THE TASK >>
Your result should be the lines holding the word "Homo", copied from the entries below.

EXERCISE DATA >>
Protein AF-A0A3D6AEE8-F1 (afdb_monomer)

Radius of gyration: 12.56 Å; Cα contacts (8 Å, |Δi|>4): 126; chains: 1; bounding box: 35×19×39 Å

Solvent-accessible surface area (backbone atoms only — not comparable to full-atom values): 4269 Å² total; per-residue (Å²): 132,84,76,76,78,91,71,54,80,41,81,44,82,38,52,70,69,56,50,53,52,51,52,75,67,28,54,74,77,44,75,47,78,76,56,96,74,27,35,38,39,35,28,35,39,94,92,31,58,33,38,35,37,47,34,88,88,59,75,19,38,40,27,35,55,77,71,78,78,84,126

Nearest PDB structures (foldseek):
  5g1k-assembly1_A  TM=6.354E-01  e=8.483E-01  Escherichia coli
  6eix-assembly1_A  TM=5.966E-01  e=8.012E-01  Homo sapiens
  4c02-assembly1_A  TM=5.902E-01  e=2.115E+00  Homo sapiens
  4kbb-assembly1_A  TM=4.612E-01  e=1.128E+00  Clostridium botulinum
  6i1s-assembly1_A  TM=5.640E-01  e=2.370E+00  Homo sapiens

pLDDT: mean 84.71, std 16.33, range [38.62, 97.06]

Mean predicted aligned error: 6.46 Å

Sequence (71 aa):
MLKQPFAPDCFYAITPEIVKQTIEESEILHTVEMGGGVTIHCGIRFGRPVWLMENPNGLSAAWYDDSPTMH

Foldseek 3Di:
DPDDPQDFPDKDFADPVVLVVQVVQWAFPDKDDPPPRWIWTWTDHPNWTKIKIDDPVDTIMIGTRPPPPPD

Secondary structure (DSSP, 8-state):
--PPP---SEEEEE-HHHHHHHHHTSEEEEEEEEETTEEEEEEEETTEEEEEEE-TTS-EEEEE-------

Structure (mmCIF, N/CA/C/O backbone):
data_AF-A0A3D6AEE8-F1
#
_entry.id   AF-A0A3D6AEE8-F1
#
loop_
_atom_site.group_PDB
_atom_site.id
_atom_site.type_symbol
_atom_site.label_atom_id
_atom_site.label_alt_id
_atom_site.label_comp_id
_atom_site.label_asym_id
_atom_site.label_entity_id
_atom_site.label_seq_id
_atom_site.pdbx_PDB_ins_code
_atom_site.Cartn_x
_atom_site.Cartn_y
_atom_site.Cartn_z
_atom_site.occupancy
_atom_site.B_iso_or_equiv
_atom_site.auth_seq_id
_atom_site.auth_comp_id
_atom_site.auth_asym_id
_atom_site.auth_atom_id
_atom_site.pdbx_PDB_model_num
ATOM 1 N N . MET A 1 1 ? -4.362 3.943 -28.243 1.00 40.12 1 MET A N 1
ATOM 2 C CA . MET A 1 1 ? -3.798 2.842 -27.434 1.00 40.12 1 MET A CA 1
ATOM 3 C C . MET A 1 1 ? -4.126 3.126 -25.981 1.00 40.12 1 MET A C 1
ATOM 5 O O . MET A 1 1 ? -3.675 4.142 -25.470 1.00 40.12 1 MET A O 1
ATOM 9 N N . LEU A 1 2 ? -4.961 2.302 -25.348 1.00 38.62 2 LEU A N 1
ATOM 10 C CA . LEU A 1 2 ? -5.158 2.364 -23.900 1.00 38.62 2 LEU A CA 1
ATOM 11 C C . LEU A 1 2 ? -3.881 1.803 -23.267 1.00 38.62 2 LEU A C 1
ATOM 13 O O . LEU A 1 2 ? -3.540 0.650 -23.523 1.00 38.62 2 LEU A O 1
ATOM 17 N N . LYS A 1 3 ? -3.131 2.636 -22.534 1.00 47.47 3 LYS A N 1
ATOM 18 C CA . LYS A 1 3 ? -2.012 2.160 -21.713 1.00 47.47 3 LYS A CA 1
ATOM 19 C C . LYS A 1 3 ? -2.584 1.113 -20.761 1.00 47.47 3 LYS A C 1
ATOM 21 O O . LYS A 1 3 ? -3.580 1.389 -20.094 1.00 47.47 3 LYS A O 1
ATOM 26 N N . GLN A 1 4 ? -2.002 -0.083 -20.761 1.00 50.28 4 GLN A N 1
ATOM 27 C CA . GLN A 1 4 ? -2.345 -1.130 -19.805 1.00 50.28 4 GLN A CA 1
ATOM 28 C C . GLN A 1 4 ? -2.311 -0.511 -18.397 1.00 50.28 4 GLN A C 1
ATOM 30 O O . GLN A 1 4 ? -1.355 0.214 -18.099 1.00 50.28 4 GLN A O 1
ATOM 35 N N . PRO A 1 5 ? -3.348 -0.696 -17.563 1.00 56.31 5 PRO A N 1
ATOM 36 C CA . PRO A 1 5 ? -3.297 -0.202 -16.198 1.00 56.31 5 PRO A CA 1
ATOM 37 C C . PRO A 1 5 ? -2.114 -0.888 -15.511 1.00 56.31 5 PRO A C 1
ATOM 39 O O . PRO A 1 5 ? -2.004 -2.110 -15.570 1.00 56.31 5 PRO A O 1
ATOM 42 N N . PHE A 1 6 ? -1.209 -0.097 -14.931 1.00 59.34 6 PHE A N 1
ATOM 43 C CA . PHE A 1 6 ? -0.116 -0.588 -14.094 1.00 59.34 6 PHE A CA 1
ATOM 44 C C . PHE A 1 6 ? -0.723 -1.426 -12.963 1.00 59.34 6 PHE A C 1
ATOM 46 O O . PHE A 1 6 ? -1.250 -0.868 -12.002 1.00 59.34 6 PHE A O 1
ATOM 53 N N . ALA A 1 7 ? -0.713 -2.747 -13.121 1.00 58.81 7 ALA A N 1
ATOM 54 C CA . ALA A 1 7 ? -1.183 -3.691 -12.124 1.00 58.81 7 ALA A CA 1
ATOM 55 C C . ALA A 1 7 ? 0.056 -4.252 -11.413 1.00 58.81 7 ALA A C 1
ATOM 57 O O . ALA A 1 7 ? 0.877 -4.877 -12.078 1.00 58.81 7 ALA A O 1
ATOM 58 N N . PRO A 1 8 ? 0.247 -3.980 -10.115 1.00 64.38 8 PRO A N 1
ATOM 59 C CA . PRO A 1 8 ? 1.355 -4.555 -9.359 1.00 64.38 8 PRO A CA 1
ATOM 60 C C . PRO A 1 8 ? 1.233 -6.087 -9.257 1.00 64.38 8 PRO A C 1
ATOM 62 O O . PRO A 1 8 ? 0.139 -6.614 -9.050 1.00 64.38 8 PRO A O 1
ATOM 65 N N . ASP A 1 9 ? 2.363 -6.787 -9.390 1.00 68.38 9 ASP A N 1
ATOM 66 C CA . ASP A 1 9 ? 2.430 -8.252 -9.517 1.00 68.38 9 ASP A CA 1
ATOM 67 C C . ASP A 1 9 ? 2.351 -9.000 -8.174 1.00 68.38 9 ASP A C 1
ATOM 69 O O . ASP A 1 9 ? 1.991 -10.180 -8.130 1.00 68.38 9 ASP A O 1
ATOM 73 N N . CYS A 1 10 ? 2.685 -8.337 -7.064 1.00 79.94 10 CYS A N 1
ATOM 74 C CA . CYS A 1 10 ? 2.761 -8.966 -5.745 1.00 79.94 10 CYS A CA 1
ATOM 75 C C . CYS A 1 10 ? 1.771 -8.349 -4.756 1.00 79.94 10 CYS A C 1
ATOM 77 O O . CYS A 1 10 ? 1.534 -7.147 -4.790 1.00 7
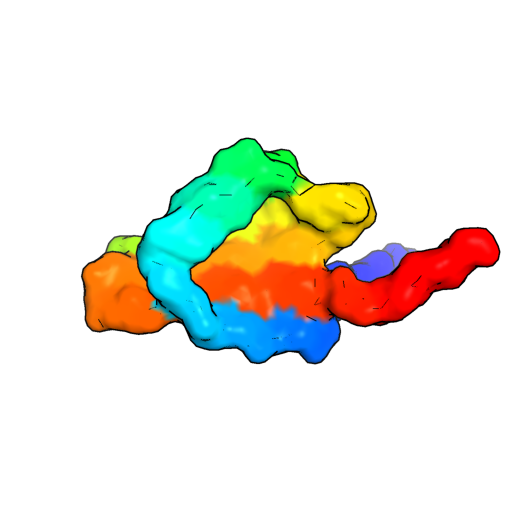9.94 10 CYS A O 1
ATOM 79 N N . PHE A 1 11 ? 1.247 -9.170 -3.839 1.00 87.06 11 PHE A N 1
ATOM 80 C CA . PHE A 1 11 ? 0.358 -8.771 -2.743 1.00 87.06 11 PHE A CA 1
ATOM 81 C C . PHE A 1 11 ? 0.936 -9.209 -1.397 1.00 87.06 11 PHE A C 1
ATOM 83 O O . PHE A 1 11 ? 1.295 -10.376 -1.226 1.00 87.06 11 PHE A O 1
ATOM 90 N N . TYR A 1 12 ? 0.943 -8.298 -0.425 1.00 90.94 12 TYR A N 1
ATOM 91 C CA . TYR A 1 12 ? 1.390 -8.557 0.940 1.00 90.94 12 TYR A CA 1
ATOM 92 C C . TYR A 1 12 ? 0.389 -8.002 1.952 1.00 90.94 12 TYR A C 1
ATOM 94 O O . TYR A 1 12 ? -0.015 -6.844 1.861 1.00 90.94 12 TYR A O 1
ATOM 102 N N . ALA A 1 13 ? 0.036 -8.807 2.956 1.00 94.25 13 ALA A N 1
ATOM 103 C CA . ALA A 1 13 ? -0.623 -8.303 4.156 1.00 94.25 13 ALA A CA 1
ATOM 104 C C . ALA A 1 13 ? 0.427 -7.645 5.061 1.00 94.25 13 ALA A C 1
ATOM 106 O O . ALA A 1 13 ? 1.458 -8.253 5.358 1.00 94.25 13 ALA A O 1
ATOM 107 N N . ILE A 1 14 ? 0.172 -6.411 5.486 1.00 94.19 14 ILE A N 1
ATOM 108 C CA . ILE A 1 14 ? 1.130 -5.586 6.228 1.00 94.19 14 ILE A CA 1
ATOM 109 C C . ILE A 1 14 ? 0.486 -4.943 7.457 1.00 94.19 14 ILE A C 1
ATOM 111 O O . ILE A 1 14 ? -0.737 -4.804 7.552 1.00 94.19 14 ILE A O 1
ATOM 115 N N . THR A 1 15 ? 1.325 -4.561 8.417 1.00 93.06 15 THR A N 1
ATOM 1
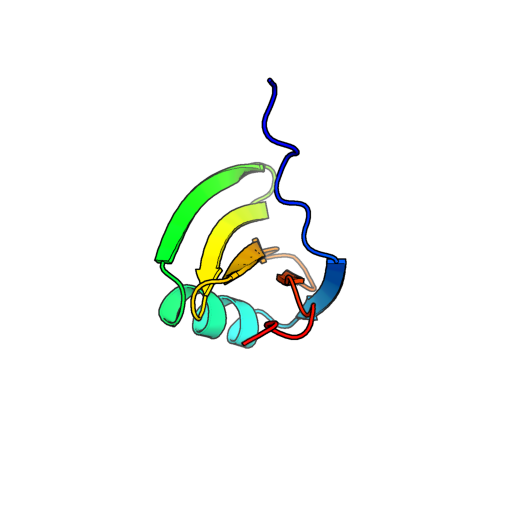16 C CA . THR A 1 15 ? 0.886 -3.863 9.628 1.00 93.06 15 THR A CA 1
ATOM 117 C C . THR A 1 15 ? 0.721 -2.359 9.371 1.00 93.06 15 THR A C 1
ATOM 119 O O . THR A 1 15 ? 1.286 -1.841 8.401 1.00 93.06 15 THR A O 1
ATOM 122 N N . PRO A 1 16 ? -0.00
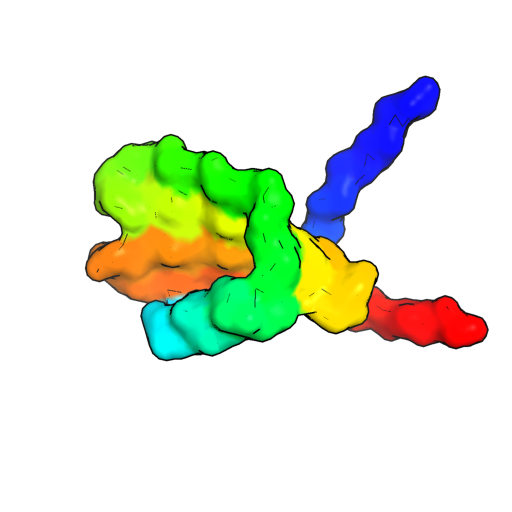9 -1.630 10.235 1.00 89.75 16 PRO A N 1
ATOM 123 C CA . PRO A 1 16 ? -0.142 -0.175 10.125 1.00 89.75 16 PRO A CA 1
ATOM 124 C C . PRO A 1 16 ? 1.199 0.574 10.152 1.00 89.75 16 PRO A C 1
ATOM 126 O O . PRO A 1 16 ?
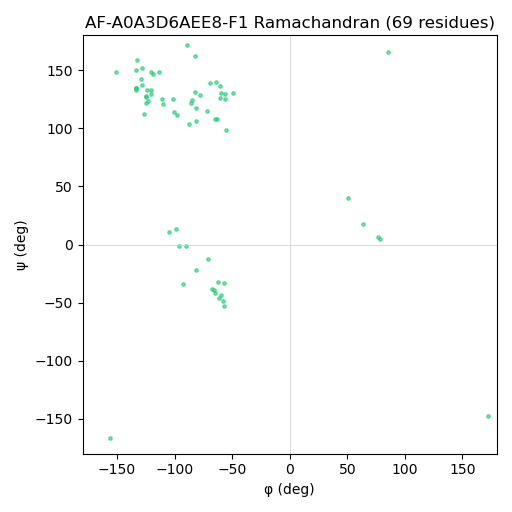 1.361 1.584 9.470 1.00 89.75 16 PRO A O 1
ATOM 129 N N . GLU A 1 17 ? 2.193 0.072 10.889 1.00 92.19 17 GLU A N 1
ATOM 130 C CA . GLU A 1 17 ? 3.530 0.678 10.935 1.00 92.19 17 GLU A CA 1
ATOM 131 C C . GLU A 1 17 ? 4.219 0.610 9.567 1.00 92.19 17 GLU A C 1
ATOM 133 O O . GLU A 1 17 ? 4.805 1.597 9.123 1.00 92.19 17 GLU A O 1
ATOM 138 N N . ILE A 1 18 ? 4.094 -0.527 8.870 1.00 93.31 18 ILE A N 1
ATOM 139 C CA . ILE A 1 18 ? 4.630 -0.697 7.514 1.00 93.31 18 ILE A CA 1
ATOM 140 C C . ILE A 1 18 ? 3.878 0.199 6.526 1.00 93.31 18 ILE A C 1
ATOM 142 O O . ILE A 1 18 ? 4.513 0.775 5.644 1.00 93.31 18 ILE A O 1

ANSWER SPACE >>
  6eix-assembly1_A  TM=5.966E-01  e=8.012E-01  Homo sapiens
  4c02-assembly1_A  TM=5.902E-01  e=2.115E+00  Homo sapiens
  6i1s-assembly1_A  TM=5.640E-01  e=2.370E+00  Homo sapiens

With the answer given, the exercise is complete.